When studying ecology one of the very important topic is trying to figure out where is energy going in a particular ecosystem. And one of the simplest ways to diagram this out is called a food chain. So it's simple diagram and it shows the path of energy i.e. who is eating who. Now when you study a food chain, there're some terminology that we need to introduce. But one of the concepts that you need to hold in your mind because this is one of the implications of a food chain, is this something that, is this thing that is sometimes called the rule of 10. And the idea of the rule of 10, is that roughly 10% hardly if ever above 20% roughly only 10% of the energy goes from one level to the next. So when you have producers, the things that make the food, they're only going to pass on maybe 10% of the energy they're taking in typically from the sun to the primary consumers which eat the producers.

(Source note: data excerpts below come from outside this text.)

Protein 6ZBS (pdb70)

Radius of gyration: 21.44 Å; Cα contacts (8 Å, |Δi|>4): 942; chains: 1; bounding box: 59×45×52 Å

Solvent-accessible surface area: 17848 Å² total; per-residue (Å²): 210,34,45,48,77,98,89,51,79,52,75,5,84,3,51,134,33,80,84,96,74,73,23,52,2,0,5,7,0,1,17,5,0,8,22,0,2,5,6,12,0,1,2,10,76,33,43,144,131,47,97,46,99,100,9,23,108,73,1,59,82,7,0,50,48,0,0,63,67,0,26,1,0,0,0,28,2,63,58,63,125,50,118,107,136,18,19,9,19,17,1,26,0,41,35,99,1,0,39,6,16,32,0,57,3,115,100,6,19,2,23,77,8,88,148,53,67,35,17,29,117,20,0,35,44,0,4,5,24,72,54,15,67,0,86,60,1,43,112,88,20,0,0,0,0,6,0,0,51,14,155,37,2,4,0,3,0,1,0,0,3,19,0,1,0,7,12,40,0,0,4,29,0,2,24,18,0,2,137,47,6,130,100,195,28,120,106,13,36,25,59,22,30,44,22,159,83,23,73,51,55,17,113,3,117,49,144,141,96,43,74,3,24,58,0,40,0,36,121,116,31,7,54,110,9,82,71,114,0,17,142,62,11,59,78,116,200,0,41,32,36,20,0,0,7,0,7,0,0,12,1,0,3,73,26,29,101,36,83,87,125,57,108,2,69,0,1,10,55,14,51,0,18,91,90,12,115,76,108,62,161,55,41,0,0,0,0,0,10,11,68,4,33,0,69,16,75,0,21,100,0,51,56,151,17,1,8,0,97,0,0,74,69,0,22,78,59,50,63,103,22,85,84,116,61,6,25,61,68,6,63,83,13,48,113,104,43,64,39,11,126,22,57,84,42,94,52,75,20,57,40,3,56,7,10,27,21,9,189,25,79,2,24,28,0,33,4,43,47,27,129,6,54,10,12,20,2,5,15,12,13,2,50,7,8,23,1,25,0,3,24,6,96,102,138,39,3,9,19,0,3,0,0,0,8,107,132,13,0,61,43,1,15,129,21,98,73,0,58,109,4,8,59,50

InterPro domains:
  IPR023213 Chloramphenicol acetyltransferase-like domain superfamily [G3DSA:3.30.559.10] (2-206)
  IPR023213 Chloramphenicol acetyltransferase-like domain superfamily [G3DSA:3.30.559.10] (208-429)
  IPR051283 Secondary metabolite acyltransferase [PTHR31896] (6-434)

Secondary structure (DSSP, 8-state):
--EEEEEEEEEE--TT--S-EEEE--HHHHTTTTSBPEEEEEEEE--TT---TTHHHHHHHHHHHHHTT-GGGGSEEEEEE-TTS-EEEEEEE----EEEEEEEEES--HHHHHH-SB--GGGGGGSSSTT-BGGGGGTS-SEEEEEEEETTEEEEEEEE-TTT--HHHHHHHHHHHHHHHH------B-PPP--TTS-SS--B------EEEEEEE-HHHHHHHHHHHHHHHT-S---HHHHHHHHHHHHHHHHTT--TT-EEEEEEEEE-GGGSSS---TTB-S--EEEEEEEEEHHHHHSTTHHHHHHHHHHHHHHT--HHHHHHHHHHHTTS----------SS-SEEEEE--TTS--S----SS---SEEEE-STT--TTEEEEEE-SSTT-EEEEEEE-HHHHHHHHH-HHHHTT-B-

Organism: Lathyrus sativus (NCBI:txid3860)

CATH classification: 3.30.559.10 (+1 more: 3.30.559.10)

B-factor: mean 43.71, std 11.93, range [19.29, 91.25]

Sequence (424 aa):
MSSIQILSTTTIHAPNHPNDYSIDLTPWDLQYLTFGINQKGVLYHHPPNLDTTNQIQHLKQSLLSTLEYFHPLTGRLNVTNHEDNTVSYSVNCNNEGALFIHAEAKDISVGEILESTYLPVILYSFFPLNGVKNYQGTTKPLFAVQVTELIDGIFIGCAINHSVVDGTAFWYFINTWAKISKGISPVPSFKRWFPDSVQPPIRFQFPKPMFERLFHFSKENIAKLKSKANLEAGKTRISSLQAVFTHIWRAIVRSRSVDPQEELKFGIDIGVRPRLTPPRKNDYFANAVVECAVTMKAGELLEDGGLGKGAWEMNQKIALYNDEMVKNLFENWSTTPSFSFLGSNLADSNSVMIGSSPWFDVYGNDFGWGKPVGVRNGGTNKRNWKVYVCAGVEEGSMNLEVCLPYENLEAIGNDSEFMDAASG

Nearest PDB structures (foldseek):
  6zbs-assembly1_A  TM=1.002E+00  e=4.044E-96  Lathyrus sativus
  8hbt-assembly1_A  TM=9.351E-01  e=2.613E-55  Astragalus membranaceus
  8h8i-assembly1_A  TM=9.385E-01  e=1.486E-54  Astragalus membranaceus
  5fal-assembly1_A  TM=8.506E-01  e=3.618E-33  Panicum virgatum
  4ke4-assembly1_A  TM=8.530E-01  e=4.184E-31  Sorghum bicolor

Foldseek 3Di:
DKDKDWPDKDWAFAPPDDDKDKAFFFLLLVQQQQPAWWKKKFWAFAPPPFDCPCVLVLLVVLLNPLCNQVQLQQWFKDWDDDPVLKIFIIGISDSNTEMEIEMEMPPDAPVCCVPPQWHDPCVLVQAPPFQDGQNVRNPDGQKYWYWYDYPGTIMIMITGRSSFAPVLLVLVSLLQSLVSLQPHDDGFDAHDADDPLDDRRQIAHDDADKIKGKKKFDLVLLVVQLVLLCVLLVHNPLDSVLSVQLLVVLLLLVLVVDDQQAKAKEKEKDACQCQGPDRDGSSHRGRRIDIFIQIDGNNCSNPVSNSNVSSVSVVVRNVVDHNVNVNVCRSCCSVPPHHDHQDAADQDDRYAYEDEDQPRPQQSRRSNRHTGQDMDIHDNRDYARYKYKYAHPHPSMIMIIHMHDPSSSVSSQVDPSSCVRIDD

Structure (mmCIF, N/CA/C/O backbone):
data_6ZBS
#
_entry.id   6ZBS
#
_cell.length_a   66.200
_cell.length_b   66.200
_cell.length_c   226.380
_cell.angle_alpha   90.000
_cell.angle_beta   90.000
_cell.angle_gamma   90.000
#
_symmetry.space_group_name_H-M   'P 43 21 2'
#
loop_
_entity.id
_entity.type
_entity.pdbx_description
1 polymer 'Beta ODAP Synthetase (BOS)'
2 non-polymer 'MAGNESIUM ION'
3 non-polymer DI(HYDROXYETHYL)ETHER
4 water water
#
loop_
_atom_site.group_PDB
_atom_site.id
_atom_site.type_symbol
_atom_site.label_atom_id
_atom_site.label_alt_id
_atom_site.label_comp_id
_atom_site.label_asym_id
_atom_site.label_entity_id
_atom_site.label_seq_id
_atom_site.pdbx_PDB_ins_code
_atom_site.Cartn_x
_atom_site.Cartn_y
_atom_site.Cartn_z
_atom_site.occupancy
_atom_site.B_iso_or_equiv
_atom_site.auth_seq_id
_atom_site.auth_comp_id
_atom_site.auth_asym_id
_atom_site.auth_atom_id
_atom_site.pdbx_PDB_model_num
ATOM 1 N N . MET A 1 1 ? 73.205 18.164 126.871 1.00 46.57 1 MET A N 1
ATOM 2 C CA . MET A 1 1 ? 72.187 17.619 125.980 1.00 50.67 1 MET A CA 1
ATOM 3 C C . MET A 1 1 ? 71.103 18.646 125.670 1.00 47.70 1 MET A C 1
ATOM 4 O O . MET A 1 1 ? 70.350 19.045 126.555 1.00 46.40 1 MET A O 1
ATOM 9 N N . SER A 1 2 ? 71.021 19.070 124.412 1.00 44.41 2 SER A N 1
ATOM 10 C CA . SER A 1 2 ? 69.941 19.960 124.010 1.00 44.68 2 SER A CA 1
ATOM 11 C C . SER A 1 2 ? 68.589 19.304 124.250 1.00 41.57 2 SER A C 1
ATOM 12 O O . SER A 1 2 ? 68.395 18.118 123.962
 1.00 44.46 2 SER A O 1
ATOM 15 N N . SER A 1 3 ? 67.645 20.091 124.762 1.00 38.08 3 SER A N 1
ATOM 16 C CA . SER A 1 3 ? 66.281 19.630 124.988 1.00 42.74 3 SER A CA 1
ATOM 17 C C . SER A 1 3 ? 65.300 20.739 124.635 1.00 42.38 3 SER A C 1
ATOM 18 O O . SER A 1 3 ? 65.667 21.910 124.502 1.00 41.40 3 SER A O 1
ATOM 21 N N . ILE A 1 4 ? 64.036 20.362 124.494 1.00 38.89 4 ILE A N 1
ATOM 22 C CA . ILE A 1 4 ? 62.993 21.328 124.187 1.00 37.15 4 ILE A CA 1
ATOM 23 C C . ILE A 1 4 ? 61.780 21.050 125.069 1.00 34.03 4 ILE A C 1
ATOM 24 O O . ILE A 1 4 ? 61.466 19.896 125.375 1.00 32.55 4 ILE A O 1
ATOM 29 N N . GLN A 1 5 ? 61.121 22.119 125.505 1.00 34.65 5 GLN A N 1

Then the secondary consumers that eat them, they only get 10% of the energy that these guys have. The tertiary consumers the third level who eat the secondary consumers again you only a passage on a 10% so at every level you get far less energy available. You could have passed the tertiary consumer you could talk about cortinary and pentinary consumers but nobody does really go that far why? Because if you keep dividing by 10 you're running out of the amount of energy, so a lot of times instead of calling it a cortinary consumer they'll just talk about the apex consumer and that's the person at the end of the chain who doesn't get eaten by levels above them. Now that doesn't mean that, that person or that thing will never die, yes they will but then decomposers come along, they just eat anything that's dead and not moving. So what would a food chain look like?

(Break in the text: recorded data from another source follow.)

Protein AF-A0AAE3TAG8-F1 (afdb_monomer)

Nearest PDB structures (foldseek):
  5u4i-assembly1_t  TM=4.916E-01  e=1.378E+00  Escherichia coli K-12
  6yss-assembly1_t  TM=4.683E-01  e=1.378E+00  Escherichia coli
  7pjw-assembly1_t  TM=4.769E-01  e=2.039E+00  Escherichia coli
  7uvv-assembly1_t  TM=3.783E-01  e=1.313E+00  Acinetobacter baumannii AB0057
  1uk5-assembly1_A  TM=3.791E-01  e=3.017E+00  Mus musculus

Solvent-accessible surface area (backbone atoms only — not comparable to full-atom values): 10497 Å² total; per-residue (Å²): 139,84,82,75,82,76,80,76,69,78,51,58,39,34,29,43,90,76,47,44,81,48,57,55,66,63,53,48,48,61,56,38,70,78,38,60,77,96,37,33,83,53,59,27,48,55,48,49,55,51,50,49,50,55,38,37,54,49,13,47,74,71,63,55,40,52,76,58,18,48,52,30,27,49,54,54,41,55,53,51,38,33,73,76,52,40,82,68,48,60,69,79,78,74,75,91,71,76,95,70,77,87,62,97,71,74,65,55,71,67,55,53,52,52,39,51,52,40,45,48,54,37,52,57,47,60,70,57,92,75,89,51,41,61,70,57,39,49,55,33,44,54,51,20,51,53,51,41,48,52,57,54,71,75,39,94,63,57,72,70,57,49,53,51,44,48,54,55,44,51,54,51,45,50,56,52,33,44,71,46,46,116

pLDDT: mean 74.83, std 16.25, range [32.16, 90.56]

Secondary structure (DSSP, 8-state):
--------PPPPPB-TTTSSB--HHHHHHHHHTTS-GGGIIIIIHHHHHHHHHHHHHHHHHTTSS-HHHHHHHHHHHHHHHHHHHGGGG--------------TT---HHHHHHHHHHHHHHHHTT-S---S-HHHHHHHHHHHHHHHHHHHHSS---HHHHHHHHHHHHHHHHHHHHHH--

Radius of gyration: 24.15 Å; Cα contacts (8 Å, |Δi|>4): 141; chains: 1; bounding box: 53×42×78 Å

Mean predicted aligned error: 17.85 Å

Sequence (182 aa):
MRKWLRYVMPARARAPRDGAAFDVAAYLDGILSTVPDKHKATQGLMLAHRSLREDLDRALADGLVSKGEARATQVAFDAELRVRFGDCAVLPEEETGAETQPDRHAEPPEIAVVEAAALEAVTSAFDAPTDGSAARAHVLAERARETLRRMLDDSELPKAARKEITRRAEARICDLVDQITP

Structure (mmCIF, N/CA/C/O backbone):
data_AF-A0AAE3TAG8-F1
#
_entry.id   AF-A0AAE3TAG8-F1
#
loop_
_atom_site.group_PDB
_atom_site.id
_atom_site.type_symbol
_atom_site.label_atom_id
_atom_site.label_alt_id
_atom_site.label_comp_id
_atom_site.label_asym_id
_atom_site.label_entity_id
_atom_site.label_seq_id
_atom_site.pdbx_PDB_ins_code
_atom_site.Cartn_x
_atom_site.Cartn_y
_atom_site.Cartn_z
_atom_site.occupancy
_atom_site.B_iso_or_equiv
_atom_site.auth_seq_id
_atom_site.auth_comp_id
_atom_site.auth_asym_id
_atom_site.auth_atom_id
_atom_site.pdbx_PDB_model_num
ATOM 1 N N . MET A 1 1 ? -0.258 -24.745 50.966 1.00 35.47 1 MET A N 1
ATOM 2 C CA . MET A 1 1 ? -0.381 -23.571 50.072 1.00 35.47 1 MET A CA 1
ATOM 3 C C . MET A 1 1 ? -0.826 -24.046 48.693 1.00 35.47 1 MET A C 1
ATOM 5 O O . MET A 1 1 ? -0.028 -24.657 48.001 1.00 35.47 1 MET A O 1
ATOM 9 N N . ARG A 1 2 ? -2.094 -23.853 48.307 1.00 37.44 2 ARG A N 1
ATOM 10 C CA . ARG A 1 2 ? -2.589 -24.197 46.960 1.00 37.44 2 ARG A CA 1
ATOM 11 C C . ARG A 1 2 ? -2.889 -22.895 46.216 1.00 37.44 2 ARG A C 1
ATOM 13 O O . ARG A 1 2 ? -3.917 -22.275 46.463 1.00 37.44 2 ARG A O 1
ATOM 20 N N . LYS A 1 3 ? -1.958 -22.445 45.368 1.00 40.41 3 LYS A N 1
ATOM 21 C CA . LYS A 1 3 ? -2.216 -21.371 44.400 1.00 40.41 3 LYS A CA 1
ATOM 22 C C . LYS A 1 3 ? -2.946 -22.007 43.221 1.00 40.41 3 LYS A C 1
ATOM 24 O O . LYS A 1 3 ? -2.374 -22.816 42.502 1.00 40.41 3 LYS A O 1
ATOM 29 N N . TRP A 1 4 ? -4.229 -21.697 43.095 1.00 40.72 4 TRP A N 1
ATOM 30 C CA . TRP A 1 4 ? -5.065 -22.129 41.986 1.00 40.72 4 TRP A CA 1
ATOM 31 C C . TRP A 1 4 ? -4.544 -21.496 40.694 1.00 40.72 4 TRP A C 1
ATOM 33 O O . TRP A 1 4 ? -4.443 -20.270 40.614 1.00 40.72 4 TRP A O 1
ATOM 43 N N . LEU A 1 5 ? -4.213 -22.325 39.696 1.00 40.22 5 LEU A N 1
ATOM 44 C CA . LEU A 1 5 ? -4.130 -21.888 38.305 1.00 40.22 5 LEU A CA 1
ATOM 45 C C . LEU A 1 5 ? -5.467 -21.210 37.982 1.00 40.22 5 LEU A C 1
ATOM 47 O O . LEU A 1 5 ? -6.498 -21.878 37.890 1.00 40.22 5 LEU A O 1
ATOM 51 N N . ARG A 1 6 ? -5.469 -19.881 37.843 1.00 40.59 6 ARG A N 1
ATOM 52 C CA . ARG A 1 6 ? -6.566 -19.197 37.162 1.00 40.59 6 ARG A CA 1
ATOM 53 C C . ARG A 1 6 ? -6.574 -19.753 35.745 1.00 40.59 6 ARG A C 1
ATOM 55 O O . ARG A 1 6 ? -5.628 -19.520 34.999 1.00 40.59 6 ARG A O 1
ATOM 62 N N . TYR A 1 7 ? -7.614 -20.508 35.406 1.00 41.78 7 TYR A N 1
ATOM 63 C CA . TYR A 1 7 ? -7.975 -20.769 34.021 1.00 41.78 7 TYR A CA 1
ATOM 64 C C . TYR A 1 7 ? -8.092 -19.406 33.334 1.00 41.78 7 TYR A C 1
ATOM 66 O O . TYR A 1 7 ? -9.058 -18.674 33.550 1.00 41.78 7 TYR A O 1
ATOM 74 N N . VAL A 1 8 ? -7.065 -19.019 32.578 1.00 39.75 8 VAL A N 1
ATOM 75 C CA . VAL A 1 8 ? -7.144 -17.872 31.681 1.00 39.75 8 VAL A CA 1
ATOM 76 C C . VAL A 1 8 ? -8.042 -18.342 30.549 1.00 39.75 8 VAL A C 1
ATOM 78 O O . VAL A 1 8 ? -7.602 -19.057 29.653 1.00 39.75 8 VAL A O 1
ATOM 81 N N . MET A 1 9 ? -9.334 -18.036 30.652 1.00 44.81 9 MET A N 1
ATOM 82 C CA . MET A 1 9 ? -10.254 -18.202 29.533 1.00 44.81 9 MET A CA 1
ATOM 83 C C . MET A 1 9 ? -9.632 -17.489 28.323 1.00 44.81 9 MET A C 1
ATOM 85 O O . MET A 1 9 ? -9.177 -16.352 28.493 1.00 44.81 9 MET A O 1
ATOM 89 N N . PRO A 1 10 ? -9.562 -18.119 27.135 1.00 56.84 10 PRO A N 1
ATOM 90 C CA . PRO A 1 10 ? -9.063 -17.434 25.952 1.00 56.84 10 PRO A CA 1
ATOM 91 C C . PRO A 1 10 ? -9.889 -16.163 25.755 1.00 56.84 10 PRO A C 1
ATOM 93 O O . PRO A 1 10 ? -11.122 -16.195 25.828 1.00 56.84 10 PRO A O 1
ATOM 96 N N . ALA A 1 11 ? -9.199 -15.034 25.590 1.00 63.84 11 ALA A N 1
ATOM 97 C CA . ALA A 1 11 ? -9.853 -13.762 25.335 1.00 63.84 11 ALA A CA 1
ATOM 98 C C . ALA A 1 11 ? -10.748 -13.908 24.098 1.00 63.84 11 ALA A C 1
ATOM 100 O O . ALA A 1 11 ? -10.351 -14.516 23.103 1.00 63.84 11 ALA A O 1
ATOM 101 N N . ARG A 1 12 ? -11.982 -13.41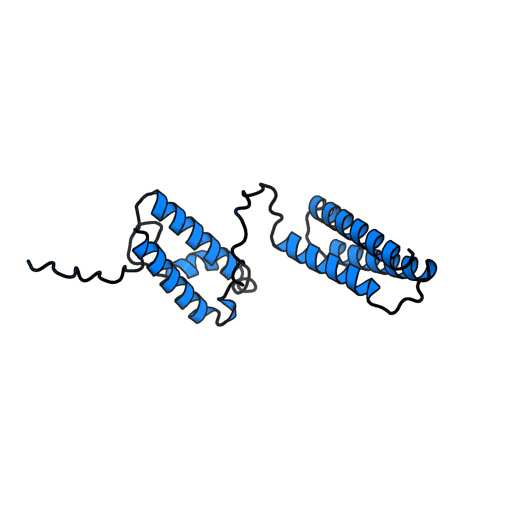3 24.187 1.00 79.88 12 ARG A N 1
ATOM 102 C CA . ARG A 1 12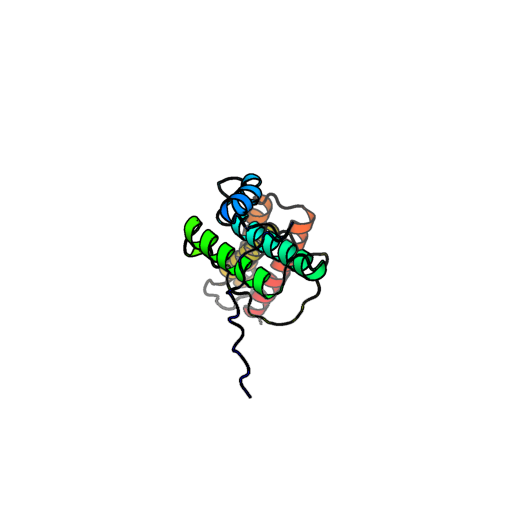 ? -12.932 -13.468 23.073 1.00 79.88 12 ARG A CA 1
ATOM 103 C C . ARG A 1 12 ? -12.711 -12.256 22.180 1.00 79.88 12 ARG A C 1
ATOM 105 O O . ARG A 1 12 ? -12.429 -11.178 22.692 1.00 79.88 12 ARG A O 1
ATOM 112 N N . ALA A 1 13 ? -12.868 -12.434 20.873 1.00 83.56 13 ALA A N 1
ATOM 113 C CA . ALA A 1 13 ? -12.849 -11.320 19.938 1.00 83.56 13 ALA A CA 1
ATOM 114 C C . ALA A 1 13 ? -13.957 -10.318 20.301 1.00 83.56 13 ALA A C 1
ATOM 116 O O . ALA A 1 13 ? -15.129 -10.688 20.448 1.00 83.56 13 ALA A O 1
ATOM 117 N N . ARG A 1 14 ? -13.566 -9.057 20.474 1.00 82.19 14 ARG A N 1
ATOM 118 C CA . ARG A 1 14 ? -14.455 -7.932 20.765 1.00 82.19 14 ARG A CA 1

Well here's a food chain for a terrestrial environment so you have some kind of a plant that's the producer, it's eaten by a grasshopper primary consumer then our secondary consumer eats the grasshopper, the snake eats the little jubbly rat thing so he's the tertiary consumer and here is our apex consumer eating the snake. We could call it a cortinary consumer if you come along and you eat the bold eagle naughty. Here we have in the marine environment we have the phytoplankton eaten by the little shrimp thingy which is then the primary consumer which is eaten by the secondary consumer of the samon which is eaten by the tertiary consumer of a pike let's call it that or barracuda. And then along comes the killer whale apex consumer. So these are just showing the flow of energy but that's why we have so many more plants or producers then we have grasshoppers and we have a ton more grasshoppers that we do have rat things.

And we have a lot more rat things, then we have snakes and we have very few of the top apex consumers because they need times 10, times 10, times 10, times 10 of these other organisms below them in the food chain.